I'm not sure if you have picked up on it or not, but I've been a little down lately. So many things are happening, so little things are getting done. This has caused me to be blind to certain things in my daily life that otherwise would bring a goofy smile to my face. Love is funny. This is no new concept. Right when love and I had decided to go on a "break'', I see some of the greatest examples of it.
I went to a Switchfoot concert the other week in downtown Little Rock. It was the perfect night. Cool breeze off the river, gorgeous sunset, and me and my kids rocking out to one of our favorite bands. One of the bands that opened for them was a fun punk rock Christian band. I decided then and there that punk rock Christians were my favorite type of Christians. They wear the same type of tight jeans and same amount of eye liner as other punk rockers, but they are in alot better moods. The sister of one of the band members sat near us with all her friends. Her excitement for her brother and their performance was amazing. She gushed about each song and danced non stop in support of him. (An aside: yes. contrary to popular belief, Christians do dance...I've been a Christian, a Southern Baptist Christian, since I was seven and I can do some of the best robot moves ever seen... ever.)
In front of us was a young couple. The guy had no problem displaying his love for the band, he threw his fist in the air, nodded his head and mouthed the words as all good fans do at concerts. She, on the other hand, was a little more subdued. She watched the band intently with a smile thrown at her partner every now and again. During one song he turned and looked at her for a full minute, never glancing away. He grinned as he watched her watching the performance and then leaned over and kissed her forehead gently. Without thought she laid her head on his shoulder and they both looked as if they fit perfectly.
A few seats down a dad was there with his two sons and a little girl. He laughed as the little girl danced to all the songs, and he looked proud when he got to explain to his son how the lead singer made his voice sound cool when he put his mouth to his guitar. But, the best moment was when I was singing along and dancing to a song and looked down to see both my kids doing the same. We were pretty rockin. And I know my day is coming that I won't be the one they want to hang out with. Soon I will be embarrassing or, dare I say it, boring. But, for that one night I was the coolest mom in the world. It was perfect.
Moving along with my examples of love is one of my current favorites. I work at Cold Water Creek. Yes, Cold Water Creek: where your mother or grandmother gets all her Christmas cardigans. Off the subject, I will let you know that we are currently selling not only a low rise denim, but a distressed low rise denim. Ha! Take that Talbots. Anyway, back on subject.
A few weeks ago an elderly couple came into our store. She was a bubbly woman, in her mid eighties, who was looking for a skirt. He came in with a scow on his face and headed straight to our chairs, never making eye contact with anyone. As I helped her find some skirts and blouses to match, he just sat in the chair looking as if he was auditioning for Grumpy Men 3: The Revenge.

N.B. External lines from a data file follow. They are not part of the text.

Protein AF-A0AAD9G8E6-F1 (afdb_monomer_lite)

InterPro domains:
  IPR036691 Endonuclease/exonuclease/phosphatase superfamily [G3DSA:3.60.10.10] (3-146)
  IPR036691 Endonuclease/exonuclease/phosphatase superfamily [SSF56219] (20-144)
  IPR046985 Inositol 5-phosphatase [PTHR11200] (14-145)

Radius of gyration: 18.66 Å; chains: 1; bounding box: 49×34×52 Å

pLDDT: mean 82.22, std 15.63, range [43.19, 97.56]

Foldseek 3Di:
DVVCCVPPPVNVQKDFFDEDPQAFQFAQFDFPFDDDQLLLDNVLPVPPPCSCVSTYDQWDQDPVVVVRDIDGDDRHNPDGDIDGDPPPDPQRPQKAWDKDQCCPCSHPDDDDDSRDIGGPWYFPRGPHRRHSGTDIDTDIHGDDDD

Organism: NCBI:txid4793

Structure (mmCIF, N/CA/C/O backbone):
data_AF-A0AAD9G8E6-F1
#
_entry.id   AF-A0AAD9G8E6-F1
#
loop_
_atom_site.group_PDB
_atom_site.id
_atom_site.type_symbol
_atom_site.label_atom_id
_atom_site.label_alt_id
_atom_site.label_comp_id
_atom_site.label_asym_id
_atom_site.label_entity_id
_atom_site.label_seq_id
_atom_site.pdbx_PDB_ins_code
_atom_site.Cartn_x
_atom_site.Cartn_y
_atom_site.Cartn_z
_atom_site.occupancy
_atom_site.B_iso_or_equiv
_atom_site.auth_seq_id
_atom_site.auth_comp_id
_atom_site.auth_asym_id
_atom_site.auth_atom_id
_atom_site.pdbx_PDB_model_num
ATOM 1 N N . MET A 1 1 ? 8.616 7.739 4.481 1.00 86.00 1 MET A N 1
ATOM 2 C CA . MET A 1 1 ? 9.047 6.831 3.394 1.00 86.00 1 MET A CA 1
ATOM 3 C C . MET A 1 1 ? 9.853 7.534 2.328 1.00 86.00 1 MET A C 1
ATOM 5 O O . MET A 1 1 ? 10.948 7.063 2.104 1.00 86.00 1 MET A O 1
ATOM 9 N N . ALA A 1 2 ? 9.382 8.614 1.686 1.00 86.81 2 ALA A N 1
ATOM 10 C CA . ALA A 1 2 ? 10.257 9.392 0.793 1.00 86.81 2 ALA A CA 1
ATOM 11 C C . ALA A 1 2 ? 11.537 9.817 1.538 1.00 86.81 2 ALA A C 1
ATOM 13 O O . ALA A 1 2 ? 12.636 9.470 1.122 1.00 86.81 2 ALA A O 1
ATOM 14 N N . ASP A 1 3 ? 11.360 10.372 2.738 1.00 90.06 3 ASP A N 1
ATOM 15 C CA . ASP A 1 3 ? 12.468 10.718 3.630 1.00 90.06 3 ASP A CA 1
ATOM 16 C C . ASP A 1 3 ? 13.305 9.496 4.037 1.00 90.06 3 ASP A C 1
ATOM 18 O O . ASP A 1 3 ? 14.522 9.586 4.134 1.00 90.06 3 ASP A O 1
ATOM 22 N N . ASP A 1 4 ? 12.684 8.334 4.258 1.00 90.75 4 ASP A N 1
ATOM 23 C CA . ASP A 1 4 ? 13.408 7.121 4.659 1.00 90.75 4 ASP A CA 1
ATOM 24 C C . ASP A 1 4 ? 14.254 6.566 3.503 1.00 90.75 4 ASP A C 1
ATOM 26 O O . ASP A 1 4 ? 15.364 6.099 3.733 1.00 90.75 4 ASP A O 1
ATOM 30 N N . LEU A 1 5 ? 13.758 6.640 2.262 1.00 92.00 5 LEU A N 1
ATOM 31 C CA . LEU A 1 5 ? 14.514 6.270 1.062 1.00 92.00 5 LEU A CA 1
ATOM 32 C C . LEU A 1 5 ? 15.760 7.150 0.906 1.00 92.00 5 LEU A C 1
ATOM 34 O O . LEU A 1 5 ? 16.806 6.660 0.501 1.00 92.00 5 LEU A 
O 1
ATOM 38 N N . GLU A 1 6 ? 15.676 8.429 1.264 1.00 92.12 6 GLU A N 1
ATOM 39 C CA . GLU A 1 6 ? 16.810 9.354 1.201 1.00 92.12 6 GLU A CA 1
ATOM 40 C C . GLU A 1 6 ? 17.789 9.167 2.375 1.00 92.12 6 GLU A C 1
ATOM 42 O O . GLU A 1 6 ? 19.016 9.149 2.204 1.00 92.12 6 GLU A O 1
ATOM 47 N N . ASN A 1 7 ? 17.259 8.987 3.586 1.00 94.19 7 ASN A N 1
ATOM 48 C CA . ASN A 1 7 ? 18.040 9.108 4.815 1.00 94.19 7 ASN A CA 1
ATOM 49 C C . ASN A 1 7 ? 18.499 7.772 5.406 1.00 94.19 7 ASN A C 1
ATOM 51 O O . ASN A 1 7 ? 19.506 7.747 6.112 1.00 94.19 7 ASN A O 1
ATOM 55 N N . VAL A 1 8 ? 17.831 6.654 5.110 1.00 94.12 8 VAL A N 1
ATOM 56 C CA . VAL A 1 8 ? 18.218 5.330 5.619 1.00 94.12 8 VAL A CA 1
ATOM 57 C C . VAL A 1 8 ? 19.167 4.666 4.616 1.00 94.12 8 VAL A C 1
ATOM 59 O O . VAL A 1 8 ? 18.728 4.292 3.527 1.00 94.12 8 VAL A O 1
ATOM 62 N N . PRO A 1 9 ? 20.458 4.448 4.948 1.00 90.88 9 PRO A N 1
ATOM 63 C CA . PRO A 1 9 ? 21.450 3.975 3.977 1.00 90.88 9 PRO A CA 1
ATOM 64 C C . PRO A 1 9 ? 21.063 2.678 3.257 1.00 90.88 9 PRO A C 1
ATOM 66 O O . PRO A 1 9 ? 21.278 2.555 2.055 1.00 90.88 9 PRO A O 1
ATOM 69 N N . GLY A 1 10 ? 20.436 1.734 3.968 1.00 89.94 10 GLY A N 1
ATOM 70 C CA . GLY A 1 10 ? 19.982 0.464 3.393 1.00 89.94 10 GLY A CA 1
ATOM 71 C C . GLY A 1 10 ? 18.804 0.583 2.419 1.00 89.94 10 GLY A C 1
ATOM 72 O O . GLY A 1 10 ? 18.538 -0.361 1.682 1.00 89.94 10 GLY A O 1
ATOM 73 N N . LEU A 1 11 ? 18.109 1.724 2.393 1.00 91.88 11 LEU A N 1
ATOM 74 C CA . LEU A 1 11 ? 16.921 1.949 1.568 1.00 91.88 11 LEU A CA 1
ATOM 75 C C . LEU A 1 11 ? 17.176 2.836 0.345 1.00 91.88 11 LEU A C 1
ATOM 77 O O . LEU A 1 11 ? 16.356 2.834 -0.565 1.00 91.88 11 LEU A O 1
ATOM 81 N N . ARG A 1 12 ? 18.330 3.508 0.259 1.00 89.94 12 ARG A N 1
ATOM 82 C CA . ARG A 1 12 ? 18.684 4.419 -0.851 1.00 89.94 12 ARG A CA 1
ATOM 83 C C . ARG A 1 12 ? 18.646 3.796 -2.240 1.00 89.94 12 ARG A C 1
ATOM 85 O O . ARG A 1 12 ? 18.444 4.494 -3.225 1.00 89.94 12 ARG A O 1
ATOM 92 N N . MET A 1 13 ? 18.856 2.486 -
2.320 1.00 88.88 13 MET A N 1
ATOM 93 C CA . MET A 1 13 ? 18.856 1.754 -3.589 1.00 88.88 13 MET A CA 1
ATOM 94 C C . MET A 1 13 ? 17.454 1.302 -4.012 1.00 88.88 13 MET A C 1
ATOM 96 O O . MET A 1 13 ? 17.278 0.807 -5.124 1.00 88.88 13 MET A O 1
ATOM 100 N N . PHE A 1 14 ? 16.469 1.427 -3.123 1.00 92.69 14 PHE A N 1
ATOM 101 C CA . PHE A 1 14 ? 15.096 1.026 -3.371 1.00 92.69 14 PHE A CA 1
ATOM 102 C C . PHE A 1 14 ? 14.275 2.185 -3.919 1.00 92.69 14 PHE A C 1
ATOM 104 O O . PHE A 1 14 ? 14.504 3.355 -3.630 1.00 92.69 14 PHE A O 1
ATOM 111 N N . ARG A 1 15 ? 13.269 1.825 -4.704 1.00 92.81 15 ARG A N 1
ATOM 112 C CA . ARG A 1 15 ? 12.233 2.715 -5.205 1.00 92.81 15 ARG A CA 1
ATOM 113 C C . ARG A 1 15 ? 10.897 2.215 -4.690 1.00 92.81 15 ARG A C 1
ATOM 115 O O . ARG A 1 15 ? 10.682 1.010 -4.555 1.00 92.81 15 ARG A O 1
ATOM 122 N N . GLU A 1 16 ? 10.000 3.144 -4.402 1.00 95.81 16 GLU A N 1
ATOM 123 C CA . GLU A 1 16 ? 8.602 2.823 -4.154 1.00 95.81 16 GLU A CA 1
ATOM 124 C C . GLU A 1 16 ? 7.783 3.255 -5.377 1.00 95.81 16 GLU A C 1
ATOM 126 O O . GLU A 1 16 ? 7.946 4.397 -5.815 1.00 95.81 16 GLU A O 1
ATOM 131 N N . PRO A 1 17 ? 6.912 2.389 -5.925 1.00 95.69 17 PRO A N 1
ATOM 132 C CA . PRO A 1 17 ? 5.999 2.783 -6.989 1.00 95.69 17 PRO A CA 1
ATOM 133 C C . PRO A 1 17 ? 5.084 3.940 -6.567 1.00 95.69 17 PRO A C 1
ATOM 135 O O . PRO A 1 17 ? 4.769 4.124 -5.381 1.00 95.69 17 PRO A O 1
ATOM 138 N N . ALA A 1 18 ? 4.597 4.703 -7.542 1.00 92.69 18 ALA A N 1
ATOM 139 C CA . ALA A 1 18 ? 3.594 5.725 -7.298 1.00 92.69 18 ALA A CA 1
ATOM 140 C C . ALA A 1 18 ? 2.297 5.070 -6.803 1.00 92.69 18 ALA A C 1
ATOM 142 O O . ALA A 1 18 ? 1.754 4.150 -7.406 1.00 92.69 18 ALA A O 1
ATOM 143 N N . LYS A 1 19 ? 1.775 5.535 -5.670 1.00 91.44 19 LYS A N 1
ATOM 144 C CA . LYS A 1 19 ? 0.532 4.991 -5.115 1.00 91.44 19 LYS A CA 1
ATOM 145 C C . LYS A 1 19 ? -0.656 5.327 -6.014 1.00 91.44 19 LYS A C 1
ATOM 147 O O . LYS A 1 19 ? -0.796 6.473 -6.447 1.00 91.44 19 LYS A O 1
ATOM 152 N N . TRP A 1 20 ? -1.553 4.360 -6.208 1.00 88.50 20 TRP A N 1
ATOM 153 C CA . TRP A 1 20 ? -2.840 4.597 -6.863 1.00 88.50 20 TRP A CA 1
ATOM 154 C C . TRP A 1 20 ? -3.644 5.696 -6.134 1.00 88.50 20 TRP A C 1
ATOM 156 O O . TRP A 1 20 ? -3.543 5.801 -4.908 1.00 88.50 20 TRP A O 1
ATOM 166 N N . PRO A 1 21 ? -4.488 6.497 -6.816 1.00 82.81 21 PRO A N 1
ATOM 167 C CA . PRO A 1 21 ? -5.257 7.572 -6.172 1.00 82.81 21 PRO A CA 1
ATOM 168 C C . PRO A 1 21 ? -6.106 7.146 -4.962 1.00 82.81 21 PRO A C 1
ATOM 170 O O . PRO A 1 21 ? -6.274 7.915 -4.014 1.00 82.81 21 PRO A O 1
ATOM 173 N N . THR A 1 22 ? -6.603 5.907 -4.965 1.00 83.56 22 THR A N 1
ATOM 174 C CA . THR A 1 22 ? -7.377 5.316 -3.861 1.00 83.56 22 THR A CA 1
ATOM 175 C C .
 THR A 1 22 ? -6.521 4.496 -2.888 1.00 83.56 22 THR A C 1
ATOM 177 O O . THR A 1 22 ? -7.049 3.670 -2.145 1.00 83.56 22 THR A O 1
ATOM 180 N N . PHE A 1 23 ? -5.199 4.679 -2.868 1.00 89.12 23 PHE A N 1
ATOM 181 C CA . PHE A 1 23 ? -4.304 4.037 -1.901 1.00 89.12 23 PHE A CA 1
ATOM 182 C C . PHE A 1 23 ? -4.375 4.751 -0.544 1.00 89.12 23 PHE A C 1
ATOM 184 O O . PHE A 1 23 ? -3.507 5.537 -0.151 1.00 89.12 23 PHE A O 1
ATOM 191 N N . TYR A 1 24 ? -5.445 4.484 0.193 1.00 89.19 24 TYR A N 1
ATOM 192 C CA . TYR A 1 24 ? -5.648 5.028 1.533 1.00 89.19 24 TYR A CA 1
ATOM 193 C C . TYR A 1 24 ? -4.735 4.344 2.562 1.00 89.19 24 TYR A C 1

She found a skirt she liked. It was a little fitted and showed her shape quite nicely. She walked to where her husband was sitting to ask his opinion. He grumbled that she didn't usually wear skirts and she snapped "that's why I'm buying one, I don't have any!" Still standing in front of him, she turned her back to him to look at the rest of the store. He then proceeded to very slowly lift up her shirt to take a good gander at her backside. When she realized what he was doing she whipped her head around and responded "Well. Do you like what you see back there?", he grinned from ear to ear and replied "Yes. Yes I do." She blushed and smiled at his reply and almost skipped back to the fitting room. Needless to say, she bought the skirt.
And then we come to Rozelle and Carl. Sixty five years of marriage. They've seen poverty, success, sicknesses, triumphs, five kids, one miscarriage, fourteen grandchildren, eleven great-grandchildren, retirements, diabetes, dementia, nursing home. My grandparents are the great love story I continue to watch. At one of our family dinners last month my grandmother got up to get a drink and as she walked past my grandfather he reached out to stop her and looked up at her and simply said "I'm in love with you." She grinned at him and said "I'm in love with you."

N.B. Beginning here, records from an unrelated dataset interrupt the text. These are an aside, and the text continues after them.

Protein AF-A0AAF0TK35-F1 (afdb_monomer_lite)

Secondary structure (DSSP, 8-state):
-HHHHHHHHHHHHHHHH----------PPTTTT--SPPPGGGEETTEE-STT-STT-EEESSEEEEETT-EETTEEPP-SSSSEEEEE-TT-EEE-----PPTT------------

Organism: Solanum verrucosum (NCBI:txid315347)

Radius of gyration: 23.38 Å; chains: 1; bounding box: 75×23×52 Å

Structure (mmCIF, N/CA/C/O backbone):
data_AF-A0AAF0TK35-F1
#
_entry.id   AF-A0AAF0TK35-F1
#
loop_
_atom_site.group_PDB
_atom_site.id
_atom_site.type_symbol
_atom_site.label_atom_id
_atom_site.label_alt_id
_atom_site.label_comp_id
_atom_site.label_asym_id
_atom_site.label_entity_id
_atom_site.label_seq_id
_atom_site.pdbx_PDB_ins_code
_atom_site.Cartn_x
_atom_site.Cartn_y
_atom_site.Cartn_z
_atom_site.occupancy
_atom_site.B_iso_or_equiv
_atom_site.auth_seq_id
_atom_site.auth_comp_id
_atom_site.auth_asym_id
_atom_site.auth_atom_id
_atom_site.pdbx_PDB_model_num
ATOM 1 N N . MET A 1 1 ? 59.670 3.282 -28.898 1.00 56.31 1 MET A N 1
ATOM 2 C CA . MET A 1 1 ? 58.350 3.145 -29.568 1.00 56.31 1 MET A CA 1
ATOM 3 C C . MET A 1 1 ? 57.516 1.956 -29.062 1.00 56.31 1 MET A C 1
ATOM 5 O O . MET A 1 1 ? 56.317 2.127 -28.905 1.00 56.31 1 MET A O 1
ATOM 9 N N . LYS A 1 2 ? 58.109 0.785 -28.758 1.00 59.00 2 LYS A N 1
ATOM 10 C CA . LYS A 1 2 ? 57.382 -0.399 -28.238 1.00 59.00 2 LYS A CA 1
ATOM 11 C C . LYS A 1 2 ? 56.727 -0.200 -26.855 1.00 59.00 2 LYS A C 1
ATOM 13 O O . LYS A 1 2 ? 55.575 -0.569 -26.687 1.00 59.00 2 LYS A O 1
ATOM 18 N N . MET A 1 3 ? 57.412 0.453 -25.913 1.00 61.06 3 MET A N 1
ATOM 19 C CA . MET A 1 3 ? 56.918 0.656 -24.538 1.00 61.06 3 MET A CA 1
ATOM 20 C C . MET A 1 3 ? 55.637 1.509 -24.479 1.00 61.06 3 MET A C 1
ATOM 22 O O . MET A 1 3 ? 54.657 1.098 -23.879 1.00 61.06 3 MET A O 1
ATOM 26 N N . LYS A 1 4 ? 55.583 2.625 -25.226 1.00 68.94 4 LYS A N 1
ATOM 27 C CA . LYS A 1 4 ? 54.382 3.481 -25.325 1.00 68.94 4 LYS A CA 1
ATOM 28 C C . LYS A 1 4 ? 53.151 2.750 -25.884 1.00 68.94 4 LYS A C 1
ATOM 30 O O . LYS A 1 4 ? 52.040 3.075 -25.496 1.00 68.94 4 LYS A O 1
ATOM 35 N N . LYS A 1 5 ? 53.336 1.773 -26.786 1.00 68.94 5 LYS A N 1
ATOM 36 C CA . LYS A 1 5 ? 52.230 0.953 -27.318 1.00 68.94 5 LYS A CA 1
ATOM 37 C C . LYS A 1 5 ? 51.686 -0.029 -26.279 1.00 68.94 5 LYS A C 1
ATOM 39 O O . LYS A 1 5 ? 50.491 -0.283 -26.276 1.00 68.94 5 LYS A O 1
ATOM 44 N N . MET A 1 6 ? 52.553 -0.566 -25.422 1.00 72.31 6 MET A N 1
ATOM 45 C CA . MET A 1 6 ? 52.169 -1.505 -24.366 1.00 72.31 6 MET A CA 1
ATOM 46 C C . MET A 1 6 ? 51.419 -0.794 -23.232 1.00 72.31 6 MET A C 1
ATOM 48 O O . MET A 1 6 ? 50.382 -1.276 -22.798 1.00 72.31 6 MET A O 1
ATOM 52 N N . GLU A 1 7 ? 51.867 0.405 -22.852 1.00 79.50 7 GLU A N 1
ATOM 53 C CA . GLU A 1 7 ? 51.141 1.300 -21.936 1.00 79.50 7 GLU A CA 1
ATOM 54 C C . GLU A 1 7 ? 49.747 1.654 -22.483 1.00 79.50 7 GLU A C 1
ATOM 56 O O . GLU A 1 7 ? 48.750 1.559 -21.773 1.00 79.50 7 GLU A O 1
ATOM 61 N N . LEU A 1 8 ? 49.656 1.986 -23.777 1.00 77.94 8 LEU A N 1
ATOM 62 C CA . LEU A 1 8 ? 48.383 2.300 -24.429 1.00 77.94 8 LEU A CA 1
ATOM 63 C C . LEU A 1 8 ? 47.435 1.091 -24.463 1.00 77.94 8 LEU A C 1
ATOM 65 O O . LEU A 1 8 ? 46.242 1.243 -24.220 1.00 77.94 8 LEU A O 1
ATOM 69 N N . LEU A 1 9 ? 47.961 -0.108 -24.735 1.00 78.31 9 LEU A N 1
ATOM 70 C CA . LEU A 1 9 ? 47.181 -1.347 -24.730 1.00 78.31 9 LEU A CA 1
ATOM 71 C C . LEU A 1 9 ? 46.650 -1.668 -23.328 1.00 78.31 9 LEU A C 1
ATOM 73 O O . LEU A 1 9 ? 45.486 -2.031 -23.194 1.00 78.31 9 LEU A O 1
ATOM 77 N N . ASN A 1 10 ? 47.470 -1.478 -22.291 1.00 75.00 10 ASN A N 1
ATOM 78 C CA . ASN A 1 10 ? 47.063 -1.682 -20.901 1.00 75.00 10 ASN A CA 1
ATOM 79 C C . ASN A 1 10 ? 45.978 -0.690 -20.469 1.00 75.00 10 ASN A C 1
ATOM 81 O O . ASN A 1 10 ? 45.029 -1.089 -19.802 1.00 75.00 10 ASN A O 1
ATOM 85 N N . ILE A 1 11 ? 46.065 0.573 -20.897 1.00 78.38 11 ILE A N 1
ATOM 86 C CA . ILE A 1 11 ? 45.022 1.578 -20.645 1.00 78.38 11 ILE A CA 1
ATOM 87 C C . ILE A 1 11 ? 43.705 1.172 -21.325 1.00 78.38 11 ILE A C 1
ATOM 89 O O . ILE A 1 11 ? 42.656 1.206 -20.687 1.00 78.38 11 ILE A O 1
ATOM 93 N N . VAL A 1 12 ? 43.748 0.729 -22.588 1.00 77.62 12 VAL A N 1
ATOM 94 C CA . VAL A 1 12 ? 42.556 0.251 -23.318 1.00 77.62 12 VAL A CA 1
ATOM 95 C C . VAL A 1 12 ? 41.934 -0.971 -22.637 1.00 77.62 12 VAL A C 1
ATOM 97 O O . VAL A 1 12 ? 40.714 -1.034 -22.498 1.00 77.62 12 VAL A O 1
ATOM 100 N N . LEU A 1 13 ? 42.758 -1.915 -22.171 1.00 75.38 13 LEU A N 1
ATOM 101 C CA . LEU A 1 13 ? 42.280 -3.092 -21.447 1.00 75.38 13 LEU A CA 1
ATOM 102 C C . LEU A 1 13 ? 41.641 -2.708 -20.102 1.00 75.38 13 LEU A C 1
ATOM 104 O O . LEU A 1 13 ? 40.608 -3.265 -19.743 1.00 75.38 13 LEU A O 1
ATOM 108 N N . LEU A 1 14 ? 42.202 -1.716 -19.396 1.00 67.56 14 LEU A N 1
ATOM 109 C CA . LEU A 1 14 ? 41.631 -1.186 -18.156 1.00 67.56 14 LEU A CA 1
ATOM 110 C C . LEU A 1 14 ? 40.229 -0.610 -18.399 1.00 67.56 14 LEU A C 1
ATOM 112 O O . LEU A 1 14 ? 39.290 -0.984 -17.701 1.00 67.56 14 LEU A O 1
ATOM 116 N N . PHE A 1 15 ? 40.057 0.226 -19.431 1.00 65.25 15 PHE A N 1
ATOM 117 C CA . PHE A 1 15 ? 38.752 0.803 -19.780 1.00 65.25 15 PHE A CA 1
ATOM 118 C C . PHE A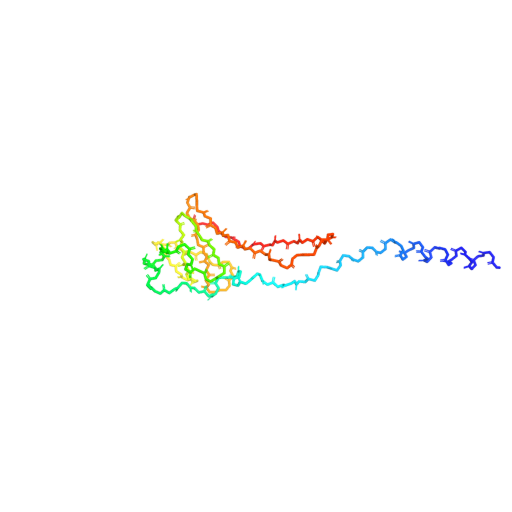 1 15 ? 37.728 -0.249 -20.228 1.00 65.25 15 PHE A C 1
ATOM 120 O O . PHE A 1 15 ? 36.547 -0.100 -19.927 1.00 65.25 15 PHE A O 1
ATOM 127 N N . ALA A 1 16 ? 38.161 -1.339 -20.871 1.00 63.97 16 ALA A N 1
ATOM 128 C CA . ALA A 1 16 ? 37.281 -2.441 -21.269 1.00 63.97 16 ALA A CA 1
ATOM 129 C C . ALA A 1 16 ? 36.735 -3.265 -20.085 1.00 63.97 16 ALA A C 1
ATOM 131 O O . ALA A 1 16 ? 35.767 -4.003 -20.249 1.00 63.97 16 ALA A O 1
ATOM 132 N N . THR A 1 17 ? 37.334 -3.144 -18.895 1.00 61.25 17 THR A N 1
ATOM 133 C CA . THR A 1 17 ? 36.877 -3.844 -17.678 1.00 61.25 17 THR A CA 1
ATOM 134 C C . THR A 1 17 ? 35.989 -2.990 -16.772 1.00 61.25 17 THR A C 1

I want love. I want undramatic, pure, beautiful, honest, sweet, faithful love. Leave your violins at home. Take your fireworks somewhere else. I want a man that will still check out my ass when I'm eighty-five. Okay, I'd like a man to check out my ass now...but that's neither here nor there. I want a man that can look at me in the eyes and say "I'm in love with you." I don't want your fear of commitment, I want your willingness to take a chance and throw your whole heart into a relationship. I ache for this.
So, even though I am not fully on speaking terms with love yet, I do appreciate all it has to offer. And every day with examples of the beauty love brings (yes, I'm aware of how incredibly cheesy and syrupy that sounds...shut up) I get closer and closer to having full faith restored in it. In the mean time, I will make sure more women buy more skirts, visit my grandparents more, and start doing squats. I gotta make sure my future man has something to look at.
Sunday, July 12, 2009
just a word
The thought of getting into my car and just driving has never sounded so appealing as it does at this moment. To just drive and drive would be so amazing. Around 3:00am I would stop at some truck stop diner where the men wear flannel shirts and the waitresses call you "hon". No talking or explaining. Nothing to answer to or to question. Just to drive anywhere and have a clean slate. Ghosts of the past wouldn't be able to keep up, I would drive so fast.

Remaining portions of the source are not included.